Midterm (Due Sunday 2/13/2022 at 11:55 pm)

Please submit your .Rmd and .html files in Sakai. If you are working together, both people should submit the files.

60 / 60 points total

The goal of the midterm project is to showcase skills that you have learned in class so far. The midterm is open note, but if you use someone else’s code, you must attribute them.

Instructions: Before you get Started

  1. Pick a dataset. Ideally, the dataset should be around 2000 rows, and should have both categorical and numeric covariates. Choose a dataset with more than 4 columns/variables.
  • Potential Sources for data: Tidy Tuesday: https://github.com/rfordatascience/tidytuesday.
  • See other data sources in the #data channel on Slack.
  • Note that most of the Tidy Tuesday data are .csv files. There is code to load the files from csv for each of the datasets and a short description of the variables, or you can upload the .csv file into your data folder.
  • You may use another dataset or your own data, but please make sure it is de-identified.
  1. Define a research question, involving at least one categorical variable. You may schedule a time with Jessica or Colin to discuss your dataset and research question, or you may message it to one of us in slack or email. Please do one of the two options pretty early on. We just want to look at the data and make sure that it is appropriate for your question.

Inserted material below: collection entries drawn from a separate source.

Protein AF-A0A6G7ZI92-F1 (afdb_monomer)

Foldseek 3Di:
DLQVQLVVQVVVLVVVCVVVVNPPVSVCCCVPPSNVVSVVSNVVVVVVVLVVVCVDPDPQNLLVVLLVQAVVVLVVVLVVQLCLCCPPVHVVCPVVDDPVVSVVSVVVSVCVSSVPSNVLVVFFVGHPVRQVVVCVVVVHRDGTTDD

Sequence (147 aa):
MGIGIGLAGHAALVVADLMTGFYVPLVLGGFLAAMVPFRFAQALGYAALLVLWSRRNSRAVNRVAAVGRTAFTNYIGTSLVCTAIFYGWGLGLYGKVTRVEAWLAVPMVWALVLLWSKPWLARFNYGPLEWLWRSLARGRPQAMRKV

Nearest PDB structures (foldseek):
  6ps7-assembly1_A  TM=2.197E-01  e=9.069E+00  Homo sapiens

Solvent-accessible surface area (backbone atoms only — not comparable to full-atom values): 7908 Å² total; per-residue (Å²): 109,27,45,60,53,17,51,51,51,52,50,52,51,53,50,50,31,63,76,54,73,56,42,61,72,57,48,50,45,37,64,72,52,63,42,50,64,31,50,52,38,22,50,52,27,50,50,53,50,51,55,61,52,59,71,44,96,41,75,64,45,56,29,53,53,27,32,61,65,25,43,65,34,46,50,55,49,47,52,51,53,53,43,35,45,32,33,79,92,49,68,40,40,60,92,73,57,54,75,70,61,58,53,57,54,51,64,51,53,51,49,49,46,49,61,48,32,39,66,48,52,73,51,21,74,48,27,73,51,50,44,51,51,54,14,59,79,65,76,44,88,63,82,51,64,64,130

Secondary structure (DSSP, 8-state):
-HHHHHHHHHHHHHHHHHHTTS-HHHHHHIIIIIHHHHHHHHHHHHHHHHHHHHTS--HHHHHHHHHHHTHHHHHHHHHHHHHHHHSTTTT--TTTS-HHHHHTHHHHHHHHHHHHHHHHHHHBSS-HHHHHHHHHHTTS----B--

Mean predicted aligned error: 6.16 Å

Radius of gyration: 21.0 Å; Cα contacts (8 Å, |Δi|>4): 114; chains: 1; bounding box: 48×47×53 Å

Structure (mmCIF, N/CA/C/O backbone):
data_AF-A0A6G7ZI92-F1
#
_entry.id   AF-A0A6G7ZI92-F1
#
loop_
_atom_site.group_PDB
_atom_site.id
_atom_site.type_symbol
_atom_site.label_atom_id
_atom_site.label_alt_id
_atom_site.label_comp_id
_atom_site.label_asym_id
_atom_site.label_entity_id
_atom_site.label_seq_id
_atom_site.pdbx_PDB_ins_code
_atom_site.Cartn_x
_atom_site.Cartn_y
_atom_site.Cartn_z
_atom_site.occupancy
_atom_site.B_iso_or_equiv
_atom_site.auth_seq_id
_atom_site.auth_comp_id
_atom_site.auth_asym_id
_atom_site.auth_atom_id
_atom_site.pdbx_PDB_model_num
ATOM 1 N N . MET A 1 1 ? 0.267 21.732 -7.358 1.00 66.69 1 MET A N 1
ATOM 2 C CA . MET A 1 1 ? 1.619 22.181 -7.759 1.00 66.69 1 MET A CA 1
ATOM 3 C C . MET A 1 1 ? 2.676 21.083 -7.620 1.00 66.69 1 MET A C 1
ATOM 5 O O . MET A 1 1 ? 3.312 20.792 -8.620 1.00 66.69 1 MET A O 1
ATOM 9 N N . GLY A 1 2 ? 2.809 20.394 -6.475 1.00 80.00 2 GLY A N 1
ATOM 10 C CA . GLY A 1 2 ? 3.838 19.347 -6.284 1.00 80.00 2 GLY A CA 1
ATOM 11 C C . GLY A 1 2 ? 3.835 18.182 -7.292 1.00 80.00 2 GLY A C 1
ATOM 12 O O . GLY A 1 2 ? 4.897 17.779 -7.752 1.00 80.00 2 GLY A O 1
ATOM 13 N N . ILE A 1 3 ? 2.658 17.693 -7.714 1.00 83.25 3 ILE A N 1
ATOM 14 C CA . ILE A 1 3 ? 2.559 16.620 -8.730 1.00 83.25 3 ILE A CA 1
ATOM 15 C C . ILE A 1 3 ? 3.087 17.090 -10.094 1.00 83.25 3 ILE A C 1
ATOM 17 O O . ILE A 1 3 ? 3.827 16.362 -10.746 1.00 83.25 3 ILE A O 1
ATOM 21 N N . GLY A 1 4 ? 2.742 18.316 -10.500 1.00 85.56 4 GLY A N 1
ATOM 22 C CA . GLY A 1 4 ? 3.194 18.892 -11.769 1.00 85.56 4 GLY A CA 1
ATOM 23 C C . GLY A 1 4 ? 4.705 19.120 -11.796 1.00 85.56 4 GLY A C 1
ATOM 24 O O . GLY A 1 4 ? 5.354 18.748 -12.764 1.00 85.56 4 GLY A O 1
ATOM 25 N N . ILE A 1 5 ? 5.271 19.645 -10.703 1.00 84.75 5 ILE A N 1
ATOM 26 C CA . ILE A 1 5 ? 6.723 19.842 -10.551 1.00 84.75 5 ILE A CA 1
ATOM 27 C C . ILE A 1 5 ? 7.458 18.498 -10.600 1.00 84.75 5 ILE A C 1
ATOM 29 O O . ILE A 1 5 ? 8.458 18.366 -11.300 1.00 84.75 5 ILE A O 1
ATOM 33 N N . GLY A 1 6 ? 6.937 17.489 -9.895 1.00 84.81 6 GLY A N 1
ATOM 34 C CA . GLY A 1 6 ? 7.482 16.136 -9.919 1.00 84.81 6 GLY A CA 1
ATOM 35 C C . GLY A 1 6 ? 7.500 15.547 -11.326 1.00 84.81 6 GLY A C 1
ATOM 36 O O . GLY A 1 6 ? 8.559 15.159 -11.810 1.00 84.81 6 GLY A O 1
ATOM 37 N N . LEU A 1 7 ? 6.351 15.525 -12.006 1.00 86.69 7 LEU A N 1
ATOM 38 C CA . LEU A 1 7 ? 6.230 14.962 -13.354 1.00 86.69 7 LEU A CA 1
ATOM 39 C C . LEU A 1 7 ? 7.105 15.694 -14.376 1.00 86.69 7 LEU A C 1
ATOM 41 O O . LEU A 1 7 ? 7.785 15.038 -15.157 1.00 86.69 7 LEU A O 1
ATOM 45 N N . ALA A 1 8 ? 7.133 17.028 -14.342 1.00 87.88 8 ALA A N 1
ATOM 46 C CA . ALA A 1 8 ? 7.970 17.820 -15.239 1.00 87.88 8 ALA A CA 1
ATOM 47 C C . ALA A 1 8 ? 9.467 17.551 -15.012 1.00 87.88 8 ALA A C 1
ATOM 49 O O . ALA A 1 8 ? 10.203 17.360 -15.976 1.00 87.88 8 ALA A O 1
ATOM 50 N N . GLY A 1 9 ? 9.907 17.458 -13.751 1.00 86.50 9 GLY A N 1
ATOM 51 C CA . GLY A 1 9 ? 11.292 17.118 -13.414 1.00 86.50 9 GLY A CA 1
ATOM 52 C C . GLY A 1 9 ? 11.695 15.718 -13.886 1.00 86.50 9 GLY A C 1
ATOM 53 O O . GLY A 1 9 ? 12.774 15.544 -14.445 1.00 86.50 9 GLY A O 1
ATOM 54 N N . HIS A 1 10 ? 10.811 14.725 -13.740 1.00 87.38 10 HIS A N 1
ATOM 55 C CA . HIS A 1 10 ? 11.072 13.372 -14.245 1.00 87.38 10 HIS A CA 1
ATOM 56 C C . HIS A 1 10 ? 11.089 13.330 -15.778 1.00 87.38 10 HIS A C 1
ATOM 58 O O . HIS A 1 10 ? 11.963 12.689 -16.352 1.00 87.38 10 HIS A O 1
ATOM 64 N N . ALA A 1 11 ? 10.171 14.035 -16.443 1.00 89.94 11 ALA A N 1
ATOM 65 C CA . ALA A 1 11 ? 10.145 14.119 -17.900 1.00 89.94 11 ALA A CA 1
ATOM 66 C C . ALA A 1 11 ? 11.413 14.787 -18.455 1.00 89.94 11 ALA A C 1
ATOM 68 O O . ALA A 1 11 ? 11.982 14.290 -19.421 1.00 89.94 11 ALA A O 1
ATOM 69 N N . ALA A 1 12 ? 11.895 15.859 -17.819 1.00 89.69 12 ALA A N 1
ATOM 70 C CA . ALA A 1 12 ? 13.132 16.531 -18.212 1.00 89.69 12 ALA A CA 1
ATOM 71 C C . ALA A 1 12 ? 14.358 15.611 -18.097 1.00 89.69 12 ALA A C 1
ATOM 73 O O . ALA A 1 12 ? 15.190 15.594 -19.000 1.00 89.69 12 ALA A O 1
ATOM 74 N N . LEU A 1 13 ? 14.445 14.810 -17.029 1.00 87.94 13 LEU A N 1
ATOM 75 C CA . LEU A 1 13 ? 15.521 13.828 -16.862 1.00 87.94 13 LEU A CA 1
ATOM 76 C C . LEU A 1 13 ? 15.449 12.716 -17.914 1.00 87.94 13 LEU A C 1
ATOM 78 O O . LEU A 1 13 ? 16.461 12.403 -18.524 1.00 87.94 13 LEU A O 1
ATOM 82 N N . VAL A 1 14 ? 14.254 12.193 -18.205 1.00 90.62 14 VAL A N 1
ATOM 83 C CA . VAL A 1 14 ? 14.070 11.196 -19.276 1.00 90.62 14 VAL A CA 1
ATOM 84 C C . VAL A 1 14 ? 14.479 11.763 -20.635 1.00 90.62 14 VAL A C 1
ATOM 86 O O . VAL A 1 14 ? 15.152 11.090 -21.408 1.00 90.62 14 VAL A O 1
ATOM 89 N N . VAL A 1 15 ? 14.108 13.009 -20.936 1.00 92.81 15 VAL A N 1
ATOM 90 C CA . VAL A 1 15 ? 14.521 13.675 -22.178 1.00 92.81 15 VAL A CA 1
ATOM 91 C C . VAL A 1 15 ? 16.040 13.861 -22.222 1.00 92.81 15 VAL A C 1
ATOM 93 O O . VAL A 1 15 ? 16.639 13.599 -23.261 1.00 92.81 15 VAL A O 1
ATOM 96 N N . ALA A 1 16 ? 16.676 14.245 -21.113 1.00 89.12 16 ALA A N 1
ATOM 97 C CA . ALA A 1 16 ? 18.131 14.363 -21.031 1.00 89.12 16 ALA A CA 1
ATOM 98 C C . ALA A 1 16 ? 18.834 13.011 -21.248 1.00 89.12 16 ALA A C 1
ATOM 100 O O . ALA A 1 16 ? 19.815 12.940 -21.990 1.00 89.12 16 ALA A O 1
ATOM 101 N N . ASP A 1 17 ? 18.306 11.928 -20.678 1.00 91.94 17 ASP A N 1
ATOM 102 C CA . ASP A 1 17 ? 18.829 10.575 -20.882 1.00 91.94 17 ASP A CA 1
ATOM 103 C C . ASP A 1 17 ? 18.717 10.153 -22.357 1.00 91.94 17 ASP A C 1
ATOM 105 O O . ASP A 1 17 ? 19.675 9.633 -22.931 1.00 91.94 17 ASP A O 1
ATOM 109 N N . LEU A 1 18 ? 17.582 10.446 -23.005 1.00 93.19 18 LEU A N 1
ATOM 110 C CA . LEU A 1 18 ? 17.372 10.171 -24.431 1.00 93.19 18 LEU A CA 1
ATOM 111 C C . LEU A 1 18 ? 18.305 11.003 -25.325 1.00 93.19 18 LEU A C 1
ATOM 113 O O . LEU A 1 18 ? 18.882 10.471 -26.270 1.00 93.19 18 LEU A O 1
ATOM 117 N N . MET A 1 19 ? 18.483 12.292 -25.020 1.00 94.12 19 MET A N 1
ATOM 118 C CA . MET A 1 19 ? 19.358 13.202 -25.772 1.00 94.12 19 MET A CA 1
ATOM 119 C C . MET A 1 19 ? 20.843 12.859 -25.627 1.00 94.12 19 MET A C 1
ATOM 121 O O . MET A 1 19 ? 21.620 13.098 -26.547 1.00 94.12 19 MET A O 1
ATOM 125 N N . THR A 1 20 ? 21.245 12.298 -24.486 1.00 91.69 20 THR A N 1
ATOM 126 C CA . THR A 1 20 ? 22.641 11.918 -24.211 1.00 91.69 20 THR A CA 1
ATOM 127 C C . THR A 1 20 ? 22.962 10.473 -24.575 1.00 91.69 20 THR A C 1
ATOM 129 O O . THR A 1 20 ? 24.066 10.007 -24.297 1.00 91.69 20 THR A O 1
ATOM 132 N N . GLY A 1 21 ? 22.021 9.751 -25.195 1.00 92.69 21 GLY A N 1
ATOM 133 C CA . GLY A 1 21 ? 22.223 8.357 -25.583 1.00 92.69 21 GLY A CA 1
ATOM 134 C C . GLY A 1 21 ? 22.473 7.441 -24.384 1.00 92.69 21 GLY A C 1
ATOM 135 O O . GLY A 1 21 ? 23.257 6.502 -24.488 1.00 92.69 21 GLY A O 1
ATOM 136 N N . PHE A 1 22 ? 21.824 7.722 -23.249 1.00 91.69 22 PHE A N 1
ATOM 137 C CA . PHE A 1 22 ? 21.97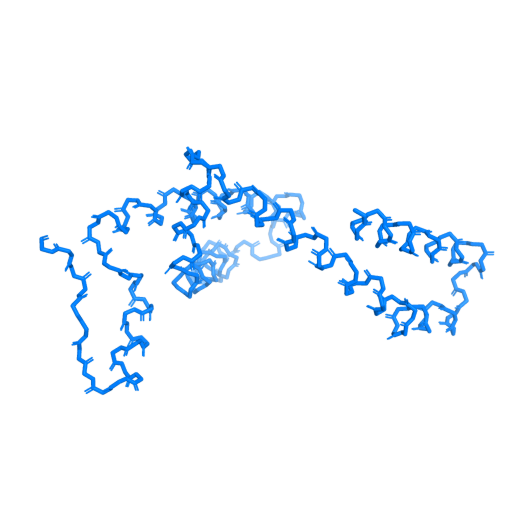7 6.992 -21.987 1.00 91.69 22 PHE A CA 1
ATOM 138 C C . PHE A 1 22 ? 23.397 7.044 -21.405 1.00 91.69 22 PHE A C 1
ATOM 140 O O . PHE A 1 22 ? 23.922 6.040 -20.916 1.00 91.69 22 PHE A O 1
ATOM 147 N N . TYR A 1 23 ? 24.030 8.221 -21.423 1.00 92.81 23 TYR A N 1
ATOM 148 C CA . TYR A 1 23 ? 25.339 8.411 -20.803 1.00 92.81 23 TYR A CA 1
ATOM 149 C C . TYR A 1 23 ? 25.302 8.061 -19.305 1.00 92.81 23 TYR A C 1
ATOM 151 O O . TYR A 1 23 ? 24.701 8.763 -18.488 1.00 92.81 23 TYR A O 1
ATOM 159 N N . VAL A 1 24 ? 25.964 6.957 -18.946 1.00 90.69 24 VAL A N 1
ATOM 160 C CA . VAL A 1 24 ? 25.796 6.269 -17.654 1.00 90.69 24 VAL A CA 1
ATOM 161 C C . VAL A 1 24 ? 25.979 7.183 -16.432 1.00 90.69 24 VAL A C 1
ATOM 163 O O . VAL A 1 24 ? 25.133 7.119 -15.538 1.00 90.69 24 VAL A O 1
ATOM 166 N N . PRO A 1 25 ? 26.999 8.063 -16.353 1.00 92.00 25 PRO A N 1
ATOM 167 C CA . PRO A 1 25 ? 27.148 8.957 -15.203 1.00 92.00 25 PRO A CA 1
ATOM 168 C C . PRO A 1 25 ? 25.975 9.925 -15.019 1.00 92.00 25 PRO A C 1
ATOM 170 O O . PRO A 1 25 ? 25.598 10.212 -13.883 1.00 92.00 25 PRO A O 1
ATOM 173 N N . LEU A 1 26 ? 25.377 10.405 -16.115 1.00 86.88 26 LEU A N 1
ATOM 174 C CA . LEU A 1 26 ? 24.236 11.318 -16.060 1.00 86.88 26 LEU A CA 1
ATOM 175 C C . LEU A 1 26 ? 22.957 10.583 -15.661 1.00 86.88 26 LEU A C 1
ATOM 177 O O . LEU A 1 26 ? 22.252 11.059 -14.776 1.00 86.88 26 LEU A O 1
ATOM 181 N N . VAL A 1 27 ? 22.717 9.398 -16.228 1.00 90.94 27 VAL A N 1
ATOM 182 C CA . VAL A 1 27 ? 21.586 8.536 -15.846 1.00 90.94 27 VAL A CA 1
ATOM 183 C C . VAL A 1 27 ? 21.661 8.205 -14.352 1.00 90.94 27 VAL A C 1
ATOM 185 O O . VAL A 1 27 ? 20.682 8.338 -13.613 1.00 90.94 27 VAL A O 1
ATOM 188 N N . LEU A 1 28 ? 22.846 7.815 -13.873 1.00 90.81 28 LEU A N 1
ATOM 189 C CA . LEU A 1 28 ? 23.054 7.435 -12.480 1.00 90.81 28 LEU A CA 1
ATOM 190 C C . LEU A 1 28 ? 22.945 8.641 -11.535 1.00 90.81 28 LEU A C 1
ATOM 192 O O . LEU A 1 28 ? 22.258 8.557 -10.518 1.00 90.81 28 LEU A O 1
ATOM 196 N N . GLY A 1 29 ? 23.564 9.776 -11.875 1.00 90.25 29 GLY A N 1
ATOM 197 C CA . GLY A 1 29 ? 23.447 11.019 -11.105 1.00 90.25 29 GLY A CA 1
ATOM 198 C C . GLY A 1 29 ? 22.013 11.557 -11.081 1.00 90.25 29 GLY A C 1
ATOM 199 O O . GLY A 1 29 ? 21.522 12.004 -10.039 1.00 90.25 29 GLY A O 1
ATOM 200 N N . GLY A 1 30 ? 21.303 11.430 -12.202 1.00 87.00 30 GLY A N 1
ATOM 201 C CA . GLY A 1 30 ? 19.886 11.733 -12.333 1.00 87.00 30 GLY A CA 1
ATOM 202 C C . GLY A 1 30 ? 19.040 10.892 -11.380 1.00 87.00 30 GLY A C 1
ATOM 203 O O . GLY A 1 30 ? 18.276 11.428 -10.575 1.00 87.00 30 GLY A O 1
ATOM 204 N N . PHE A 1 31 ? 19.229 9.572 -11.415 1.00 84.00 31 PHE A N 1
ATOM 205 C CA . PHE A 1 31 ? 18.494 8.621 -10.585 1.00 84.00 31 PHE A CA 1
ATOM 206 C C . PHE A 1 31 ? 18.784 8.760 -9.082 1.00 84.00 31 PHE A C 1
ATOM 208 O O . PHE A 1 31 ? 17.850 8.721 -8.274 1.00 84.00 31 PHE A O 1
ATOM 215 N N . LEU A 1 32 ? 20.059 8.903 -8.705 1.00 87.62 32 LEU A N 1
ATOM 216 C CA . LEU A 1 32 ? 20.496 8.910 -7.306 1.00 87.62 32 LEU A CA 1
ATOM 217 C C . LEU A 1 32 ? 20.300 10.262 -6.619 1.00 87.62 32 LEU A C 1
ATOM 219 O O . LEU A 1 32 ? 19.981 10.286 -5.433 1.00 87.62 32 LEU A O 1
ATOM 223 N N . ALA A 1 33 ? 20.484 11.372 -7.338 1.00 86.88 33 ALA A N 1
ATOM 224 C CA . ALA A 1 33 ? 20.487 12.707 -6.745 1.00 86.88 33 ALA A CA 1
ATOM 225 C C . ALA A 1 33 ? 19.386 13.600 -7.320 1.00 86.88 33 ALA A C 1
ATOM 227 O O . ALA A 1 33 ? 18.540 14.089 -6.569 1.00 86.88 33 ALA A O 1
ATOM 228 N N . ALA A 1 34 ? 19.346 13.788 -8.643 1.00 84.38 34 ALA A N 1
ATOM 229 C CA . ALA A 1 34 ? 18.447 14.775 -9.246 1.00 84.38 34 ALA A CA 1
ATOM 230 C C . ALA A 1 34 ? 16.962 14.431 -9.036 1.00 84.38 34 ALA A C 1
ATOM 232 O O . ALA A 1 34 ? 16.148 15.328 -8.834 1.00 84.38 34 ALA A O 1
ATOM 233 N N . MET A 1 35 ? 16.597 13.144 -9.007 1.00 85.44 35 MET A N 1
ATOM 234 C CA . MET A 1 35 ? 15.215 12.705 -8.776 1.00 85.44 35 MET A CA 1
ATOM 235 C C . MET A 1 35 ? 14.721 12.891 -7.343 1.00 85.44 35 MET A C 1
ATOM 237 O O . MET A 1 35 ? 13.513 12.955 -7.114 1.00 85.44 35 MET A O 1
ATOM 241 N N . VAL A 1 36 ? 15.619 12.975 -6.365 1.00 87.06 36 VAL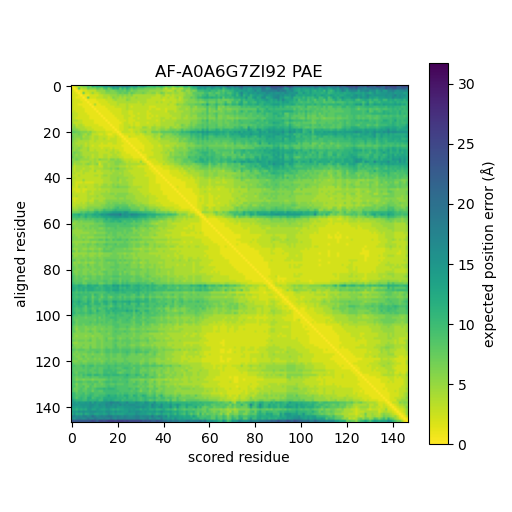 A N 1
ATOM 242 C CA . VAL A 1 36 ? 15.263 13.016 -4.943 1.00 87.06 36 VAL A CA 1
ATOM 243 C C . VAL A 1 36 ? 14.351 14.208 -4.595 1.00 87.06 36 VAL A C 1
ATOM 245 O O . VAL A 1 36 ? 13.253 13.966 -4.082 1.00 87.06 36 VAL A O 1
ATOM 248 N N . PRO A 1 37 ? 14.697 15.476 -4.907 1.00 85.94 37 PRO A N 1
ATOM 249 C CA . PRO A 1 37 ? 13.823 16.614 -4.607 1.00 85.94 37 PRO A CA 1
ATOM 250 C C . PRO A 1 37 ? 12.481 16.541 -5.348 1.00 85.94 37 PRO A C 1
ATOM 252 O O . PRO A 1 37 ? 11.437 16.855 -4.768 1.00 85.94 37 PRO A O 1
ATOM 255 N N . PHE A 1 38 ? 12.472 16.062 -6.597 1.00 87.38 38 PHE A N 1
ATOM 256 C CA . PHE A 1 38 ? 11.238 15.897 -7.370 1.00 87.38 38 PHE A CA 1
ATOM 257 C C . PHE A 1 38 ? 10.307 14.854 -6.746 1.00 87.38 38 PHE A C 1
ATOM 259 O O . PHE A 1 38 ? 9.098 15.083 -6.678 1.00 87.38 38 PHE A O 1
ATOM 266 N N . ARG A 1 39 ? 10.849 13.745 -6.225 1.00 87.00 39 ARG A N 1
ATOM 267 C CA . ARG A 1 39 ? 10.073 12.721 -5.507 1.00 87.00 39 ARG A CA 1
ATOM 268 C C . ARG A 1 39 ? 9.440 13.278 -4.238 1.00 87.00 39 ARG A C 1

  2. You must use each of the following functions at least once:

  • mutate()
  • group_by()
  • summarize()
  • ggplot()

and at least one of the following:

  • case_when()
  • across()
  • *_join() (i.e. left_join())
  • pivot_*() (i.e. pivot_longer())
  1. The code chunks below are guides, please add more code chunks to do what you need.

  2. If you do not want your final project posted on the public website, please let Jessica know. We can also keep it anonymous if you’d like to remove your name from the Rmd and html, or use a pseudonym.

You may remove these instructions from your final Rmd if you like

Working Together

If you’d like to work together, that is encouraged, but you must divide the work equitably and you must note who worked on what. This is probably easiest as notes in the text. Please let Colin or Jessica know that you’ll be working together.

No acknowledgements of contributions = -10 points overall.

Please Note

I will take off points (-5 points for each section) if you don’t add observations and notes in your RMarkdown document. I want you to think and reason through your analysis, even if they are preliminary thoughts.

Define Your Research Question (10 points)

Define your research question below. What about the data interests you? What is a specific question you want to find out about the data?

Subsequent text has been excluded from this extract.